▶ [Work request] Below are the records; copy exactly the stretch from the line containing "ATOM 145 N N" through the line containing "ATOM 154 C C", both ends included, and nothing else.

▶ [Records from a data source]

►

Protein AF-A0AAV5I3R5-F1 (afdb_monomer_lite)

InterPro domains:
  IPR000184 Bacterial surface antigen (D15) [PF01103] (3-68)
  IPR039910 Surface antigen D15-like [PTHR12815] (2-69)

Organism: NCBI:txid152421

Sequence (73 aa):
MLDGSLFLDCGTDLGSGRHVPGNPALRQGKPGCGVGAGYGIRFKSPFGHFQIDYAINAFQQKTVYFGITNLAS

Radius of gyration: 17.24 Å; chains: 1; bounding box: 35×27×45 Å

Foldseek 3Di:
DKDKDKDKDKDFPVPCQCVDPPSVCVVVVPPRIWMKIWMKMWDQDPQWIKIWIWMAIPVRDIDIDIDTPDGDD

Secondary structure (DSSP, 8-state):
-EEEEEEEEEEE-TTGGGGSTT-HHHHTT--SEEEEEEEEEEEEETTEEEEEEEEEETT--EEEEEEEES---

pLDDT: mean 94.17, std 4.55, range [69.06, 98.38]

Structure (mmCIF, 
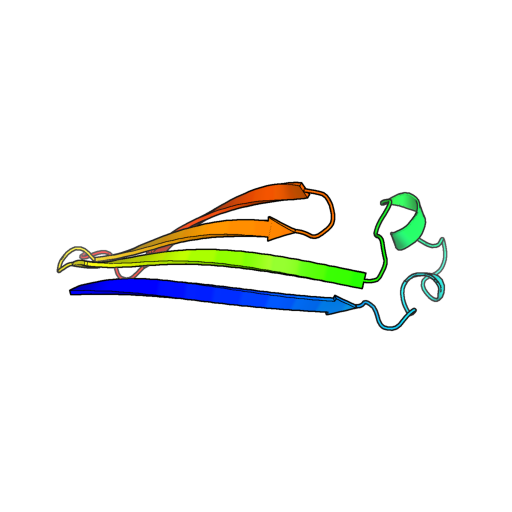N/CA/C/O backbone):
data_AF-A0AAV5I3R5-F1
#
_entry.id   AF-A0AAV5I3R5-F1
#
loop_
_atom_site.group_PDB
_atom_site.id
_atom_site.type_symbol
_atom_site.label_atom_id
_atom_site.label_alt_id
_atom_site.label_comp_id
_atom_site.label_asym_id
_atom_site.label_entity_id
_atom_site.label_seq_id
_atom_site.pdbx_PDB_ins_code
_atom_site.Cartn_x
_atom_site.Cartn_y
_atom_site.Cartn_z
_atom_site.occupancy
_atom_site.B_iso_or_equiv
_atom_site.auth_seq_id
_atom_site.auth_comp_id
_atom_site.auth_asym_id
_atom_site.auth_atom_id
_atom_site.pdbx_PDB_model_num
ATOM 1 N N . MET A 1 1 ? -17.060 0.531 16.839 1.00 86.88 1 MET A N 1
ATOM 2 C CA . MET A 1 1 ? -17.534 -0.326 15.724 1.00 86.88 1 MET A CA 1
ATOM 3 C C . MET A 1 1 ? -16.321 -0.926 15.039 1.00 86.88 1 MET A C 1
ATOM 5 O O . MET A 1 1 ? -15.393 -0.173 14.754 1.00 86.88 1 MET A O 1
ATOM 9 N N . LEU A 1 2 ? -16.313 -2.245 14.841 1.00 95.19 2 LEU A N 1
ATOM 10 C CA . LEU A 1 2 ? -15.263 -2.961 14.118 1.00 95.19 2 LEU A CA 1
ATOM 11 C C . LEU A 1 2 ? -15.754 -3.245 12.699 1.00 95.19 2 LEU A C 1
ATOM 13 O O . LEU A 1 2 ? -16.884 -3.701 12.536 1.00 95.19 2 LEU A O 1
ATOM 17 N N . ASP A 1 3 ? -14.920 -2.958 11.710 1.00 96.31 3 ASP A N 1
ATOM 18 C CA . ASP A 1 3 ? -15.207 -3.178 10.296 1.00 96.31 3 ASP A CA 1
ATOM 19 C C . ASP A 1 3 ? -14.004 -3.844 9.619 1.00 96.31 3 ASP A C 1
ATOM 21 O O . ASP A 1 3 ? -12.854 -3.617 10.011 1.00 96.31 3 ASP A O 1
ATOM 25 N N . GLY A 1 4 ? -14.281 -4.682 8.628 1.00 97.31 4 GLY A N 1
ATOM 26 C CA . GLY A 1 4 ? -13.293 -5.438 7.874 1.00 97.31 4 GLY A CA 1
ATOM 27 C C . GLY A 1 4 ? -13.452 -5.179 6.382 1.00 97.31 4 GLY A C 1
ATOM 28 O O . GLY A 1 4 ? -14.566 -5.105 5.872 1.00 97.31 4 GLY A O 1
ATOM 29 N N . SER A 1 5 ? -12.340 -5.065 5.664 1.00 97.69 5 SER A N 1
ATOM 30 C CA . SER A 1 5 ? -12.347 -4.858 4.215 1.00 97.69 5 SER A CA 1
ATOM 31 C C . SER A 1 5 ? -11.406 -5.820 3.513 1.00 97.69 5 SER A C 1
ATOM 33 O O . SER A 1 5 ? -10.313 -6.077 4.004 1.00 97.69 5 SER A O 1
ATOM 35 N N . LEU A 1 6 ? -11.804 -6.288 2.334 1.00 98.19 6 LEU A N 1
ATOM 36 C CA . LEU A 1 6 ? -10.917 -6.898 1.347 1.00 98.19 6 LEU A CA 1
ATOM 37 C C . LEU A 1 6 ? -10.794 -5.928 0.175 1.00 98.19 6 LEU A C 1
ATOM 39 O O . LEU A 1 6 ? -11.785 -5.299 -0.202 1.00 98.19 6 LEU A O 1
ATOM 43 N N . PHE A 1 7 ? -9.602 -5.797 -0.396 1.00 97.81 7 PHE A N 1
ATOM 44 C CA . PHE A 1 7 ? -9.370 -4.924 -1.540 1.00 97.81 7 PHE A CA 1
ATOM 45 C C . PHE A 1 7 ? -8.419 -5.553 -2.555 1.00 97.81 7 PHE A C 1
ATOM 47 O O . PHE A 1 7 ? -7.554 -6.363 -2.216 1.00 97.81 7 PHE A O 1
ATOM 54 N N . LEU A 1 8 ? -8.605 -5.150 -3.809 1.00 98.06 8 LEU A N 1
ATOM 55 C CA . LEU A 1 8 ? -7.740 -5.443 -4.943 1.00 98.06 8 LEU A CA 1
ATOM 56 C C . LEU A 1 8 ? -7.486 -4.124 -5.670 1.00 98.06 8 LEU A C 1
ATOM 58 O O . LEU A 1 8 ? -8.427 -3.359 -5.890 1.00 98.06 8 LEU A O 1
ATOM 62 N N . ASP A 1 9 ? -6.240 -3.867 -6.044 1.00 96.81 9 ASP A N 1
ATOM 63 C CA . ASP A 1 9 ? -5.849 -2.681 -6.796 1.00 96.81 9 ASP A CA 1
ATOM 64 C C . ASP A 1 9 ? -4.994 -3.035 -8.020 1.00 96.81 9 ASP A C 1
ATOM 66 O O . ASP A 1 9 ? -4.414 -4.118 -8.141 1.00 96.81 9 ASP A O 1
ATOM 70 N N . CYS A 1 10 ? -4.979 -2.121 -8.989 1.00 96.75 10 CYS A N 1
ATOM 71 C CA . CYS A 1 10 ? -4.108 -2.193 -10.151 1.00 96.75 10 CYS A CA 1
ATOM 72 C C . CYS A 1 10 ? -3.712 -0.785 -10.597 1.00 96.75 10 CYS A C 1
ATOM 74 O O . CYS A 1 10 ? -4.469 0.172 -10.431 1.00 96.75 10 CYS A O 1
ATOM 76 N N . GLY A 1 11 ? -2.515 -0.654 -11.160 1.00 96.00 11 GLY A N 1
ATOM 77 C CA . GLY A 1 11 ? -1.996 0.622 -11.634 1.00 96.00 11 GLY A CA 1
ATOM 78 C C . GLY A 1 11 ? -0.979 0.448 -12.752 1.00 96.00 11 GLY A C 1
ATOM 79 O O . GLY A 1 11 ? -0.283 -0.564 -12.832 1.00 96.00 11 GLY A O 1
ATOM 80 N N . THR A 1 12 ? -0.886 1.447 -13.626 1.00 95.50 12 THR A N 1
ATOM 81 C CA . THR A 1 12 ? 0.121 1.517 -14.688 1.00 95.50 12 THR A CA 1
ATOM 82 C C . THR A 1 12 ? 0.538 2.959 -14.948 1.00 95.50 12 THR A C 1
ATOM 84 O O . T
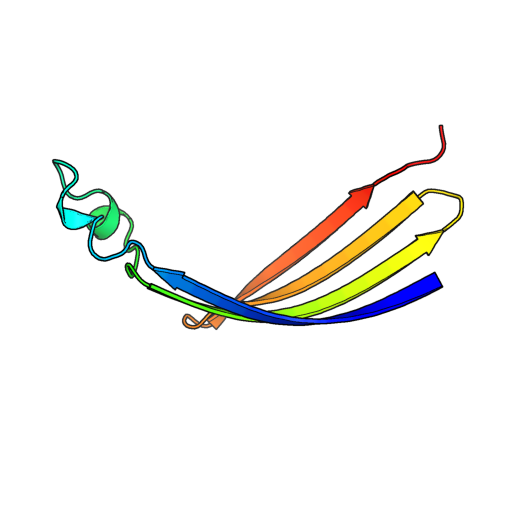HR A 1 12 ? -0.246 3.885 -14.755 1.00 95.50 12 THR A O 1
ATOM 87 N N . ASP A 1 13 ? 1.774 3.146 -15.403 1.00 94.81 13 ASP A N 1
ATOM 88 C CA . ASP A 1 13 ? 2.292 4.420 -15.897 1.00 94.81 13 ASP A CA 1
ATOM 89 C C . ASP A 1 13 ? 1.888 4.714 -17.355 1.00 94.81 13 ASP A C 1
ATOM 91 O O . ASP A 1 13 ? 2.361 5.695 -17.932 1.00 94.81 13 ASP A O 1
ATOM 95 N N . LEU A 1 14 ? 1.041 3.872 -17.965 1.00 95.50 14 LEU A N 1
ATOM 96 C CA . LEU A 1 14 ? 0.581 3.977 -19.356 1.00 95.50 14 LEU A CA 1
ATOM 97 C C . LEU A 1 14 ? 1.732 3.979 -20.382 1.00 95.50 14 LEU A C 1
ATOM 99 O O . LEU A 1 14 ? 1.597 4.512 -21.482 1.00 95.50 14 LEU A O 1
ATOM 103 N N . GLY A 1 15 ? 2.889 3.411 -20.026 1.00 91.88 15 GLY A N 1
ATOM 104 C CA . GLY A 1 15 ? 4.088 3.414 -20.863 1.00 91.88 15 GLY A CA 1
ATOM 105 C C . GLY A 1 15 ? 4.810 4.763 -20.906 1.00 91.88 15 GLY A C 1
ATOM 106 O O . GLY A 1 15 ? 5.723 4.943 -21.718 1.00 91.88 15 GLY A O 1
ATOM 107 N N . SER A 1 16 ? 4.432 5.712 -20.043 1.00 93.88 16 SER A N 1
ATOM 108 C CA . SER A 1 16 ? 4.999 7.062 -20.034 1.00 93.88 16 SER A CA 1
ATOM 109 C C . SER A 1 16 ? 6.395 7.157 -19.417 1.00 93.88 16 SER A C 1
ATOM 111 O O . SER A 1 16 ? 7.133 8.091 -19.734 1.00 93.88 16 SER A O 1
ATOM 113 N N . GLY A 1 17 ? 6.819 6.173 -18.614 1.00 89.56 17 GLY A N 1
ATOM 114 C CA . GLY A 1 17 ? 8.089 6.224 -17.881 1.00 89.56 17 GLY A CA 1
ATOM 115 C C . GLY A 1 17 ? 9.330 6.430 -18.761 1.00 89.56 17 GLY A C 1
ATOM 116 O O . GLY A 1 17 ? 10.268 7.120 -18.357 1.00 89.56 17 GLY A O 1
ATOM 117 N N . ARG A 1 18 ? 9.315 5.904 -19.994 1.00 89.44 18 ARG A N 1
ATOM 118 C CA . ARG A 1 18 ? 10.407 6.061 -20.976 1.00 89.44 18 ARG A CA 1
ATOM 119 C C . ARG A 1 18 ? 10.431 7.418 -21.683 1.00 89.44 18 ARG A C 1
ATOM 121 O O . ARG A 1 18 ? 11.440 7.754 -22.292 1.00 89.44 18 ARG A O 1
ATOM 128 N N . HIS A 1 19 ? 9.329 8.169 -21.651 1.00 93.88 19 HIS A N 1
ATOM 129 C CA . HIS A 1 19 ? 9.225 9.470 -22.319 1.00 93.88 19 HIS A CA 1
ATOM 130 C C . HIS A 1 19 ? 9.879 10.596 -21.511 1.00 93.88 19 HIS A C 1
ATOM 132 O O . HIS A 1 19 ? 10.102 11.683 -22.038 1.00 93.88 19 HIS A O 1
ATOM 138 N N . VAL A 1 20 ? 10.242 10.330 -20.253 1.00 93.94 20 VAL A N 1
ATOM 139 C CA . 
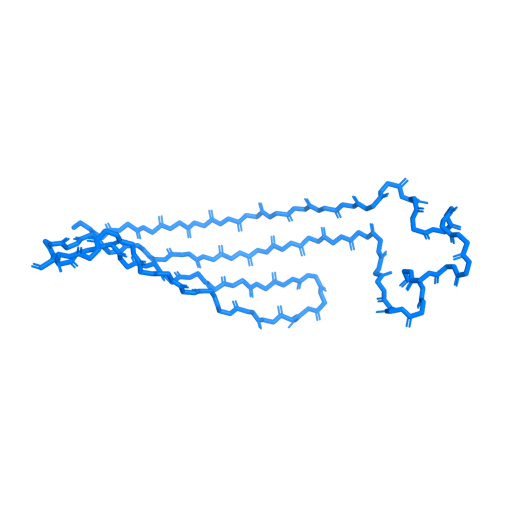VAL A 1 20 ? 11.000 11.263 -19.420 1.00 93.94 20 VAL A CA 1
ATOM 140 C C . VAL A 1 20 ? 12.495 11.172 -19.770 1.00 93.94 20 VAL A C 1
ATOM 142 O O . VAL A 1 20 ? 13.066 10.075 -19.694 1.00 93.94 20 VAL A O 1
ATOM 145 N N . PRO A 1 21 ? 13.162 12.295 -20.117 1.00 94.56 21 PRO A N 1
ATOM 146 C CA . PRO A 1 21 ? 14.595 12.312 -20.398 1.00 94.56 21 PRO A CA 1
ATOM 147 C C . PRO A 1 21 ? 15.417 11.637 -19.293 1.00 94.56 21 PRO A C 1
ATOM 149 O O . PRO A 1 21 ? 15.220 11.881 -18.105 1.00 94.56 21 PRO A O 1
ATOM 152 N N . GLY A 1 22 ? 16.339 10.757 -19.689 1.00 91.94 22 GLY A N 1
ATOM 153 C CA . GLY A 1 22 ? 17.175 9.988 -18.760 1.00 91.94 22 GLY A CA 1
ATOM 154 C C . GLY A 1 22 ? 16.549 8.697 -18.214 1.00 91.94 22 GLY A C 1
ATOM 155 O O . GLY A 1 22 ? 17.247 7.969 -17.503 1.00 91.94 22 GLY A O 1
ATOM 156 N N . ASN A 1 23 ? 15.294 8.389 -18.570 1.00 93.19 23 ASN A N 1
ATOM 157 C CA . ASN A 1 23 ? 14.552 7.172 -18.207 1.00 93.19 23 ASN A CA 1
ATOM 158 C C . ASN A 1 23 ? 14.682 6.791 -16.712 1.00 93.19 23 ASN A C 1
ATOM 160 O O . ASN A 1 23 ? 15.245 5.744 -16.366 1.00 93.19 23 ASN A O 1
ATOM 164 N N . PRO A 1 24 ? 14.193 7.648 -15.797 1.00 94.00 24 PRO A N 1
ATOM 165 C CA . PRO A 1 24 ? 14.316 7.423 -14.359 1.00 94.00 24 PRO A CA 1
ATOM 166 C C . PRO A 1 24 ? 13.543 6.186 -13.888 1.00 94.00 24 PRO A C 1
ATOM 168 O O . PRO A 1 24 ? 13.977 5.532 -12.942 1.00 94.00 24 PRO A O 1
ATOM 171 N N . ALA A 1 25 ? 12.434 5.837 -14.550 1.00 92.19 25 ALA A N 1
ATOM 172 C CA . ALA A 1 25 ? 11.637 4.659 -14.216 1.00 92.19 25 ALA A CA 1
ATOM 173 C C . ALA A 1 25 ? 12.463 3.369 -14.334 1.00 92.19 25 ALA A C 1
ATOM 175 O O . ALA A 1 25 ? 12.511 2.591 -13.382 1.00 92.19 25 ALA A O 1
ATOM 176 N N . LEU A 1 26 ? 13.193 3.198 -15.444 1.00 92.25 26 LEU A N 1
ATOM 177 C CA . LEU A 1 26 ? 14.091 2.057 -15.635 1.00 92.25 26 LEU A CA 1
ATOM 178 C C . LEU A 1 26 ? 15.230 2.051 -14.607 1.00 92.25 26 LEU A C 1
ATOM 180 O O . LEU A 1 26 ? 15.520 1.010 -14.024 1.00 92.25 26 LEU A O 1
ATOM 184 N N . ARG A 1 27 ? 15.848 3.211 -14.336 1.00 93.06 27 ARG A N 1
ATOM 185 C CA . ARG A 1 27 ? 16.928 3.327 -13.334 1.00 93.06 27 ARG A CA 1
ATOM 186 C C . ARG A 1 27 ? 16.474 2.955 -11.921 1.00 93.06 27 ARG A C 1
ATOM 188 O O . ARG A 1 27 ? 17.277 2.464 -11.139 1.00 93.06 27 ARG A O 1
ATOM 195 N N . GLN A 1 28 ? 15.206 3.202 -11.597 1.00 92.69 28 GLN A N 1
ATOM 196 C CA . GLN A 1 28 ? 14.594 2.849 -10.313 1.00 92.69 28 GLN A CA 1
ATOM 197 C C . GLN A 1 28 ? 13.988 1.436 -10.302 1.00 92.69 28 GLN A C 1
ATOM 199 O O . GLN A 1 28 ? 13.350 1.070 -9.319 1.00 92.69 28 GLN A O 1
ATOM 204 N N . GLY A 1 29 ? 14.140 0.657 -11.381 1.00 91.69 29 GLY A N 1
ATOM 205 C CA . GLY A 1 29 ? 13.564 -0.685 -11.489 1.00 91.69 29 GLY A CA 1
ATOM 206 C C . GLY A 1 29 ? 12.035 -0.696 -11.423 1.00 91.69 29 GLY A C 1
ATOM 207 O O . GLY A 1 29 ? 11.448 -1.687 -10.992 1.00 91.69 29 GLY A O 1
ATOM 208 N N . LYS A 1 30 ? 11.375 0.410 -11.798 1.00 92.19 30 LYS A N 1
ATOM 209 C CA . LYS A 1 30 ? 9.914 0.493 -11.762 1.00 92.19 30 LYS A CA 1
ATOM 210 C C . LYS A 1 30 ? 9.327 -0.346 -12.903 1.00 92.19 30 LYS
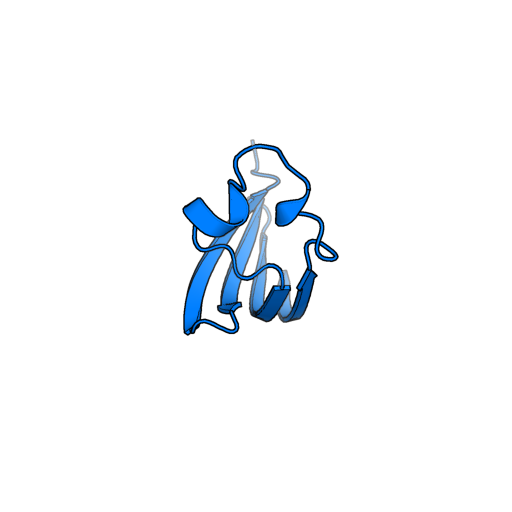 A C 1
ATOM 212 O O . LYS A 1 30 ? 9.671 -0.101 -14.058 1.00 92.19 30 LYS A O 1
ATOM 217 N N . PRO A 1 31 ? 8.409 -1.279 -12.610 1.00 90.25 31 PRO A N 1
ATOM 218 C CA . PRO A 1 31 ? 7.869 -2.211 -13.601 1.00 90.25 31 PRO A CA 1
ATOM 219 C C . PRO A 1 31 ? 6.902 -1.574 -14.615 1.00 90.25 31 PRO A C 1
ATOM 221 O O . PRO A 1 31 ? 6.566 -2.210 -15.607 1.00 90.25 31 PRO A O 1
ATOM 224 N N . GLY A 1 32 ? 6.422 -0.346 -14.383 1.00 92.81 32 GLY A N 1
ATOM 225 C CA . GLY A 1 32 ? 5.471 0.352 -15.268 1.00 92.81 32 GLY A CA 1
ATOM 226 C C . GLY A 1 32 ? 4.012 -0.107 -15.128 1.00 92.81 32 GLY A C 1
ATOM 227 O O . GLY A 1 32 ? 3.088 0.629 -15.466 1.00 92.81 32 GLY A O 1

◄

▶ [Written answer]
ATOM 145 N N . PRO A 1 21 ? 13.162 12.295 -20.117 1.00 94.56 21 PRO A N 1
ATOM 146 C CA . PRO A 1 21 ? 14.595 12.312 -20.398 1.00 94.56 21 PRO A CA 1
ATOM 147 C C . PRO A 1 21 ? 15.417 11.637 -19.293 1.00 94.56 21 PRO A C 1
ATOM 149 O O . PRO A 1 21 ? 15.220 11.881 -18.105 1.00 94.56 21 PRO A O 1
ATOM 152 N N . GLY A 1 22 ? 16.339 10.757 -19.689 1.00 91.94 22 GLY A N 1
ATOM 153 C CA . GLY A 1 22 ? 17.175 9.988 -18.760 1.00 91.94 22 GLY A CA 1
ATOM 154 C C . GLY A 1 22 ? 16.549 8.697 -18.214 1.00 91.94 22 GLY A C 1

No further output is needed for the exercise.